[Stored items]
========================================

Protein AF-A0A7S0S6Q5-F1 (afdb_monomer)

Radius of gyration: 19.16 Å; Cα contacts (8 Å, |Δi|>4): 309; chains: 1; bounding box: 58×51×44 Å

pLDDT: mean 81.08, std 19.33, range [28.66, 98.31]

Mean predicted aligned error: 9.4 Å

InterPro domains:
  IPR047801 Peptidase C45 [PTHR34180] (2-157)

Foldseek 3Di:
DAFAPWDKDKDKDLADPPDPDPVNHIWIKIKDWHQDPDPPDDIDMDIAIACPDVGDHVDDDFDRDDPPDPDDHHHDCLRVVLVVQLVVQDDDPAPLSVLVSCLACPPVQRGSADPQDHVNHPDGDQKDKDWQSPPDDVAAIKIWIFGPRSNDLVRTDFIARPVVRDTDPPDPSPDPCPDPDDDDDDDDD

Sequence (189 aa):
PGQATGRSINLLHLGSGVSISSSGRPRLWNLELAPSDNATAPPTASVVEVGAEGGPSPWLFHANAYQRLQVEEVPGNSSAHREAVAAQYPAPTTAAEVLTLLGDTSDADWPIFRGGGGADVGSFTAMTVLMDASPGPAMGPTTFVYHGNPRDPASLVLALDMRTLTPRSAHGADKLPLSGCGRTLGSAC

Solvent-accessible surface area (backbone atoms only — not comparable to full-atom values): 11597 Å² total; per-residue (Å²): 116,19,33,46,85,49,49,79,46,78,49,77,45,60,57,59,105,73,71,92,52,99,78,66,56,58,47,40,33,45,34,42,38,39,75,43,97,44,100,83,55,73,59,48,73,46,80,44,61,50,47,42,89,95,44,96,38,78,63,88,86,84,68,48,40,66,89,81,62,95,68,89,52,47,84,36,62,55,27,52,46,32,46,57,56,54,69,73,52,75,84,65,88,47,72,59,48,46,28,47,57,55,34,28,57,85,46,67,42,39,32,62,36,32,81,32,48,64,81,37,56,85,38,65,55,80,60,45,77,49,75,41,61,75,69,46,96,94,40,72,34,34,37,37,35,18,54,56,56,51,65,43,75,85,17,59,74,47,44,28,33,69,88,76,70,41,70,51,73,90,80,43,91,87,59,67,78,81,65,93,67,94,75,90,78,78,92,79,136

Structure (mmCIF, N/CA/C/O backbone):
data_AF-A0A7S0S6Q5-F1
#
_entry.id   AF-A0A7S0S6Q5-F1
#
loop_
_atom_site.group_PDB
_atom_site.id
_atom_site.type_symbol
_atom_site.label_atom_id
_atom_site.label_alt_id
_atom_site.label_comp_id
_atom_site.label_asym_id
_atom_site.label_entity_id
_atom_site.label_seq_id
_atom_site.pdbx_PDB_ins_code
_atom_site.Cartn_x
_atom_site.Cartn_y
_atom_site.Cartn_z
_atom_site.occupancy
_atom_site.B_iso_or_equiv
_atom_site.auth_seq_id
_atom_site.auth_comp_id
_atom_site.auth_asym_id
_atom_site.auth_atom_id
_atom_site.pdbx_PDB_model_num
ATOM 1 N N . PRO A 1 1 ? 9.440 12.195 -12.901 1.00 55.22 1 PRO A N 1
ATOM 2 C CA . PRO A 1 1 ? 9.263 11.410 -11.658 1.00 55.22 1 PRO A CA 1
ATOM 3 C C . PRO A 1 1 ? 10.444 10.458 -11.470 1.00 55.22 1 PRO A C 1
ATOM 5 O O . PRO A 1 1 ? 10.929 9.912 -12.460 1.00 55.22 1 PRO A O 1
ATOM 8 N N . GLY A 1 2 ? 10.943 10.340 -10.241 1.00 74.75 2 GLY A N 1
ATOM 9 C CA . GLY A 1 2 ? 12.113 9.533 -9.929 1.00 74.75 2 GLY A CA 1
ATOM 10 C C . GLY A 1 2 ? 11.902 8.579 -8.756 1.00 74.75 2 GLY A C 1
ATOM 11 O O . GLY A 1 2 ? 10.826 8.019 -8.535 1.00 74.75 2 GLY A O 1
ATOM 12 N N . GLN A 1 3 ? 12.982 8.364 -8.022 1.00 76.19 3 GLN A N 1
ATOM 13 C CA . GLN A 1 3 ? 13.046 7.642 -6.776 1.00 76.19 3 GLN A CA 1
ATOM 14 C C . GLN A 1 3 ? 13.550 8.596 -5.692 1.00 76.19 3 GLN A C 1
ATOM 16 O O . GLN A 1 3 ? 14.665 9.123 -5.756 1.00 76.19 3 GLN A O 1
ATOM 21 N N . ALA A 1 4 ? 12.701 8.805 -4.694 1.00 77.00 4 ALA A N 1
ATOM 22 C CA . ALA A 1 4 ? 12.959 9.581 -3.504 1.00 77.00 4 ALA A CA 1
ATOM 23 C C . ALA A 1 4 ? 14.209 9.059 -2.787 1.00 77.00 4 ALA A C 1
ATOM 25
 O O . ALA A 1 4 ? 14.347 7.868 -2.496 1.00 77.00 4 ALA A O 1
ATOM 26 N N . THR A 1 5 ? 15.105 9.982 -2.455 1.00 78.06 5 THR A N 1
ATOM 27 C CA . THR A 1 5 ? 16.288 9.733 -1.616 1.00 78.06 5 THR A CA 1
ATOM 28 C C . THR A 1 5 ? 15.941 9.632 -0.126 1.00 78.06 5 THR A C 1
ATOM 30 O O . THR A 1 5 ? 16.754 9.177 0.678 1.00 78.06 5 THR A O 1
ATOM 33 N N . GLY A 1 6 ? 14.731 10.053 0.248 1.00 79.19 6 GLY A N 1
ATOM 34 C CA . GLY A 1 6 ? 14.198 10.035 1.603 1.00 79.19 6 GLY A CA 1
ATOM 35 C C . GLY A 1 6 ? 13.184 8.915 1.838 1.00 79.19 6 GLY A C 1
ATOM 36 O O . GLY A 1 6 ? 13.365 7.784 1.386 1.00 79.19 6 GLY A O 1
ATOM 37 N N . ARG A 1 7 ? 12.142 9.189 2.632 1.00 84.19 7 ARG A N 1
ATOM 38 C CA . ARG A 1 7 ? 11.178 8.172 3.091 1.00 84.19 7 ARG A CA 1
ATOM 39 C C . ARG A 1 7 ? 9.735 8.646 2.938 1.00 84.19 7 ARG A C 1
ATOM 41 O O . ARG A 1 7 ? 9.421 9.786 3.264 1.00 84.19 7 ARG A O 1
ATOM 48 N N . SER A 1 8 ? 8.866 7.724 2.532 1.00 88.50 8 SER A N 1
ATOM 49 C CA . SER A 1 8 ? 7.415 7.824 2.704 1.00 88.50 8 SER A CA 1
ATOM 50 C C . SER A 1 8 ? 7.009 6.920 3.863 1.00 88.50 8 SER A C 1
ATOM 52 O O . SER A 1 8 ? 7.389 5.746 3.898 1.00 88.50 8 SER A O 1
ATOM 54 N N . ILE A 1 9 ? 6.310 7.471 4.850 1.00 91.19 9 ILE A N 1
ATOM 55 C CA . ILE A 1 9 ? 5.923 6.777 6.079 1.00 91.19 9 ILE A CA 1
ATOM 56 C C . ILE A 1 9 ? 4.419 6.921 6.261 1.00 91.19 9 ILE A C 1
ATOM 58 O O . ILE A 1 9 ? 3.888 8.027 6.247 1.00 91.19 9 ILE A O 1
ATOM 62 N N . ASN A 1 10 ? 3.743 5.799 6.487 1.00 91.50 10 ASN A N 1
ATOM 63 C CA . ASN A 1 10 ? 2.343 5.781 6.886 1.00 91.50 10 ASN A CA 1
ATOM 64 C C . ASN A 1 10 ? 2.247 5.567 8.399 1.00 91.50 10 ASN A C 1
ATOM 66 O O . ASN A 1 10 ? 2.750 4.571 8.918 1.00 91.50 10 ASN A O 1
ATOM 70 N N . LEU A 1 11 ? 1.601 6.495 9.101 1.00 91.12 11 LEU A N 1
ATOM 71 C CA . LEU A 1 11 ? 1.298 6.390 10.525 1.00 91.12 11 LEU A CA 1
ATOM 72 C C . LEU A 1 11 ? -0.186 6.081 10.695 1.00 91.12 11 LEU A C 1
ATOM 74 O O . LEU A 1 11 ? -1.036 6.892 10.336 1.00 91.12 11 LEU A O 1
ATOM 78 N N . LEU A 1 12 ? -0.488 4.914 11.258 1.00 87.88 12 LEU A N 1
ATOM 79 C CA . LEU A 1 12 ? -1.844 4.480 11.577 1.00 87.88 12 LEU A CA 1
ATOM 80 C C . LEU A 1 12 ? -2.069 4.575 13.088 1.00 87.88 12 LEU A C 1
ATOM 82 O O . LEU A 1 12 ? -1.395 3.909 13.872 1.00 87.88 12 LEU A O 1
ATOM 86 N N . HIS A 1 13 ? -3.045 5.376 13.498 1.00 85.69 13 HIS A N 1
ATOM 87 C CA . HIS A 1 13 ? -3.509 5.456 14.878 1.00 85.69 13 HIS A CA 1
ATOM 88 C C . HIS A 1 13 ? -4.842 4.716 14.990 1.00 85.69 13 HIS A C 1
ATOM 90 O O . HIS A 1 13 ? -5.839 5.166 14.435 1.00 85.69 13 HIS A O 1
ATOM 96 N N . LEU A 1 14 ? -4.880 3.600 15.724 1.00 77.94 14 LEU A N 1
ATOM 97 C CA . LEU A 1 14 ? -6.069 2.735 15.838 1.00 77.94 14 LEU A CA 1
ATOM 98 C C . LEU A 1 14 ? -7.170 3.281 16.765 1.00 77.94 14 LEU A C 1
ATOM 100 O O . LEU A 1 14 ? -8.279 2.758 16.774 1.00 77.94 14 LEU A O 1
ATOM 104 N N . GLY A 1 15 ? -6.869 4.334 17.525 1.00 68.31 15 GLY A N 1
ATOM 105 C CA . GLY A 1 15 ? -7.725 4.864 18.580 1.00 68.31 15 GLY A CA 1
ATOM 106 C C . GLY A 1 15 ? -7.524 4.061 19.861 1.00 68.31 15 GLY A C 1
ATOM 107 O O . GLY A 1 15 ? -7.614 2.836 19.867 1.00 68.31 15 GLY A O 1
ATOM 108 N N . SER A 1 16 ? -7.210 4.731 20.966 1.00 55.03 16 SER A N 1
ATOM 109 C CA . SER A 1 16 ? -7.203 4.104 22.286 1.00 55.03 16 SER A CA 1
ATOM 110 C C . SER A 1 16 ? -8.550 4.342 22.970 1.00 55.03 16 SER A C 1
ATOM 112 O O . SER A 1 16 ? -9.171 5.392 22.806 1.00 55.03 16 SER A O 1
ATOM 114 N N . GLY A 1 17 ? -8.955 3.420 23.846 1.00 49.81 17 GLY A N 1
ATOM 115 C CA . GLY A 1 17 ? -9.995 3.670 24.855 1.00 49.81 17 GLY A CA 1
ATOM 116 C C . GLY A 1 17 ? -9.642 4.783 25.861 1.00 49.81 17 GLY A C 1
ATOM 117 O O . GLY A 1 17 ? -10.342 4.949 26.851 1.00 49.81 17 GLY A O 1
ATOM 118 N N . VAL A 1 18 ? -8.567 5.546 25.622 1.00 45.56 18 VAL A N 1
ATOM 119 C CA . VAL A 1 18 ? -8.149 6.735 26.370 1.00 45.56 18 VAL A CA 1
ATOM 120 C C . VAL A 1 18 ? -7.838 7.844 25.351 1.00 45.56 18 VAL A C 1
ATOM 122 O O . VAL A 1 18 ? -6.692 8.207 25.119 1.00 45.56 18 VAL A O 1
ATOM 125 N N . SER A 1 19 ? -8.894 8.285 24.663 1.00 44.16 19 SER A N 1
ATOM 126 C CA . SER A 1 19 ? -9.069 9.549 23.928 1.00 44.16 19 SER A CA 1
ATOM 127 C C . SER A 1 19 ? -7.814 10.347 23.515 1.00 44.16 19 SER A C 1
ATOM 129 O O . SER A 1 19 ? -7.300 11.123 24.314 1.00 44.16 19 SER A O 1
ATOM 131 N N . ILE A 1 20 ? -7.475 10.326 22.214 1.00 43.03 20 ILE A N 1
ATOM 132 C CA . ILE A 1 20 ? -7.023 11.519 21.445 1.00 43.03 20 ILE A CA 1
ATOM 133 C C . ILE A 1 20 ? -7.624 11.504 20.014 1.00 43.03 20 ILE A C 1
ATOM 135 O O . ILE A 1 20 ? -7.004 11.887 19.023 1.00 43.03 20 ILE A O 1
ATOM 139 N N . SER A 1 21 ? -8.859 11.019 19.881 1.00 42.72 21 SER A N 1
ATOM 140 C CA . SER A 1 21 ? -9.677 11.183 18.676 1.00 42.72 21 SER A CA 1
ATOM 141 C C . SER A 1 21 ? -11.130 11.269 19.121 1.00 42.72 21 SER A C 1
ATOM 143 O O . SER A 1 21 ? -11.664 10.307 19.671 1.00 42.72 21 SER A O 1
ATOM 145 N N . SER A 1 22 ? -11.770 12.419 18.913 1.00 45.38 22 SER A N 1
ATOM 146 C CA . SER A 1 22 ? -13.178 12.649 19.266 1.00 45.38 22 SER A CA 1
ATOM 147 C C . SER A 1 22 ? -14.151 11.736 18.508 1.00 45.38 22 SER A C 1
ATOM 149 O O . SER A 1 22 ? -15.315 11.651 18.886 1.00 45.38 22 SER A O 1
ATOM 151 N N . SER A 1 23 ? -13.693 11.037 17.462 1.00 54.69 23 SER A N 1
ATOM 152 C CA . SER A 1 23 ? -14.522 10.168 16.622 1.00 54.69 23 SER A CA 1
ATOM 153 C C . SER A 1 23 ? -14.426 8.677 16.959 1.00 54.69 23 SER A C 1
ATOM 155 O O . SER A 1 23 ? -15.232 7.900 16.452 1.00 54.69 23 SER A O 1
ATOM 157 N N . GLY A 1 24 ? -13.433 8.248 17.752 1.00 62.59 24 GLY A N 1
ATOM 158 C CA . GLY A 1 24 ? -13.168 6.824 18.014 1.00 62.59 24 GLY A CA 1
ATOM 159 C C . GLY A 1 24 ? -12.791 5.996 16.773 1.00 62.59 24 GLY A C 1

========================================

THE TASK – Scan the entries above for the line containing "ATOM 63 C CA", and copy it and all lines after it exactly, down to and including the line containing "ATOM 114 N N".

ANSWER BELOW –
ATOM 63 C CA . ASN A 1 10 ? 2.343 5.781 6.886 1.00 91.50 10 ASN A CA 1
ATOM 64 C C . ASN A 1 10 ? 2.247 5.567 8.399 1.00 91.50 10 ASN A C 1
ATOM 66 O O . ASN A 1 10 ? 2.750 4.571 8.918 1.00 91.50 10 ASN A O 1
ATOM 70 N N . LEU A 1 11 ? 1.601 6.495 9.101 1.00 91.12 11 LEU A N 1
ATOM 71 C CA . LEU A 1 11 ? 1.298 6.390 10.525 1.00 91.12 11 LEU A CA 1
ATOM 72 C C . LEU A 1 11 ? -0.186 6.081 10.695 1.00 91.12 11 LEU A C 1
ATOM 74 O O . LEU A 1 11 ? -1.036 6.892 10.336 1.00 91.12 11 LEU A O 1
ATOM 78 N N . LEU A 1 12 ? -0.488 4.914 11.258 1.00 87.88 12 LEU A N 1
ATOM 79 C CA . LEU A 1 12 ? -1.844 4.480 11.577 1.00 87.88 12 LEU A CA 1
ATOM 80 C C . LEU A 1 12 ? -2.069 4.575 13.088 1.00 87.88 12 LEU A C 1
ATOM 82 O O . LEU A 1 12 ? -1.395 3.909 13.872 1.00 87.88 12 LEU A O 1
ATOM 86 N N . HIS A 1 13 ? -3.045 5.376 13.498 1.00 85.69 13 HIS A N 1
ATOM 87 C CA . HIS A 1 13 ? -3.509 5.456 14.878 1.00 85.69 13 HIS A CA 1
ATOM 88 C C . HIS A 1 13 ? -4.842 4.716 14.990 1.00 85.69 13 HIS A C 1
ATOM 90 O O . HIS A 1 13 ? -5.839 5.166 14.435 1.00 85.69 13 HIS A O 1
ATOM 96 N N . LEU A 1 14 ? -4.880 3.600 15.724 1.00 77.94 14 LEU A N 1
ATOM 97 C CA . LEU A 1 14 ? -6.069 2.735 15.838 1.00 77.94 14 LEU A CA 1
ATOM 98 C C . LEU A 1 14 ? -7.170 3.281 16.765 1.00 77.94 14 LEU A C 1
ATOM 100 O O . LEU A 1 14 ? -8.279 2.758 16.774 1.00 77.94 14 LEU A O 1
ATOM 104 N N . GLY A 1 15 ? -6.869 4.334 17.525 1.00 68.31 15 GLY A N 1
ATOM 105 C CA . GLY A 1 15 ? -7.725 4.864 18.580 1.00 68.31 15 GLY A CA 1
ATOM 106 C C . GLY A 1 15 ? -7.524 4.061 19.861 1.00 68.31 15 GLY A C 1
ATOM 107 O O . GLY A 1 15 ? -7.614 2.836 19.867 1.00 68.31 15 GLY A O 1
ATOM 108 N N . SER A 1 16 ? -7.210 4.731 20.966 1.00 55.03 16 SER A N 1
ATOM 109 C CA . SER A 1 16 ? -7.203 4.104 22.286 1.00 55.03 16 SER A CA 1
ATOM 110 C C . SER A 1 16 ? -8.550 4.342 22.970 1.00 55.03 16 SER A C 1
ATOM 112 O O . SER A 1 16 ? -9.171 5.392 22.806 1.00 55.03 16 SER A O 1
ATOM 114 N N . GLY A 1 17 ? -8.955 3.420 23.846 1.00 49.81 17 GLY A N 1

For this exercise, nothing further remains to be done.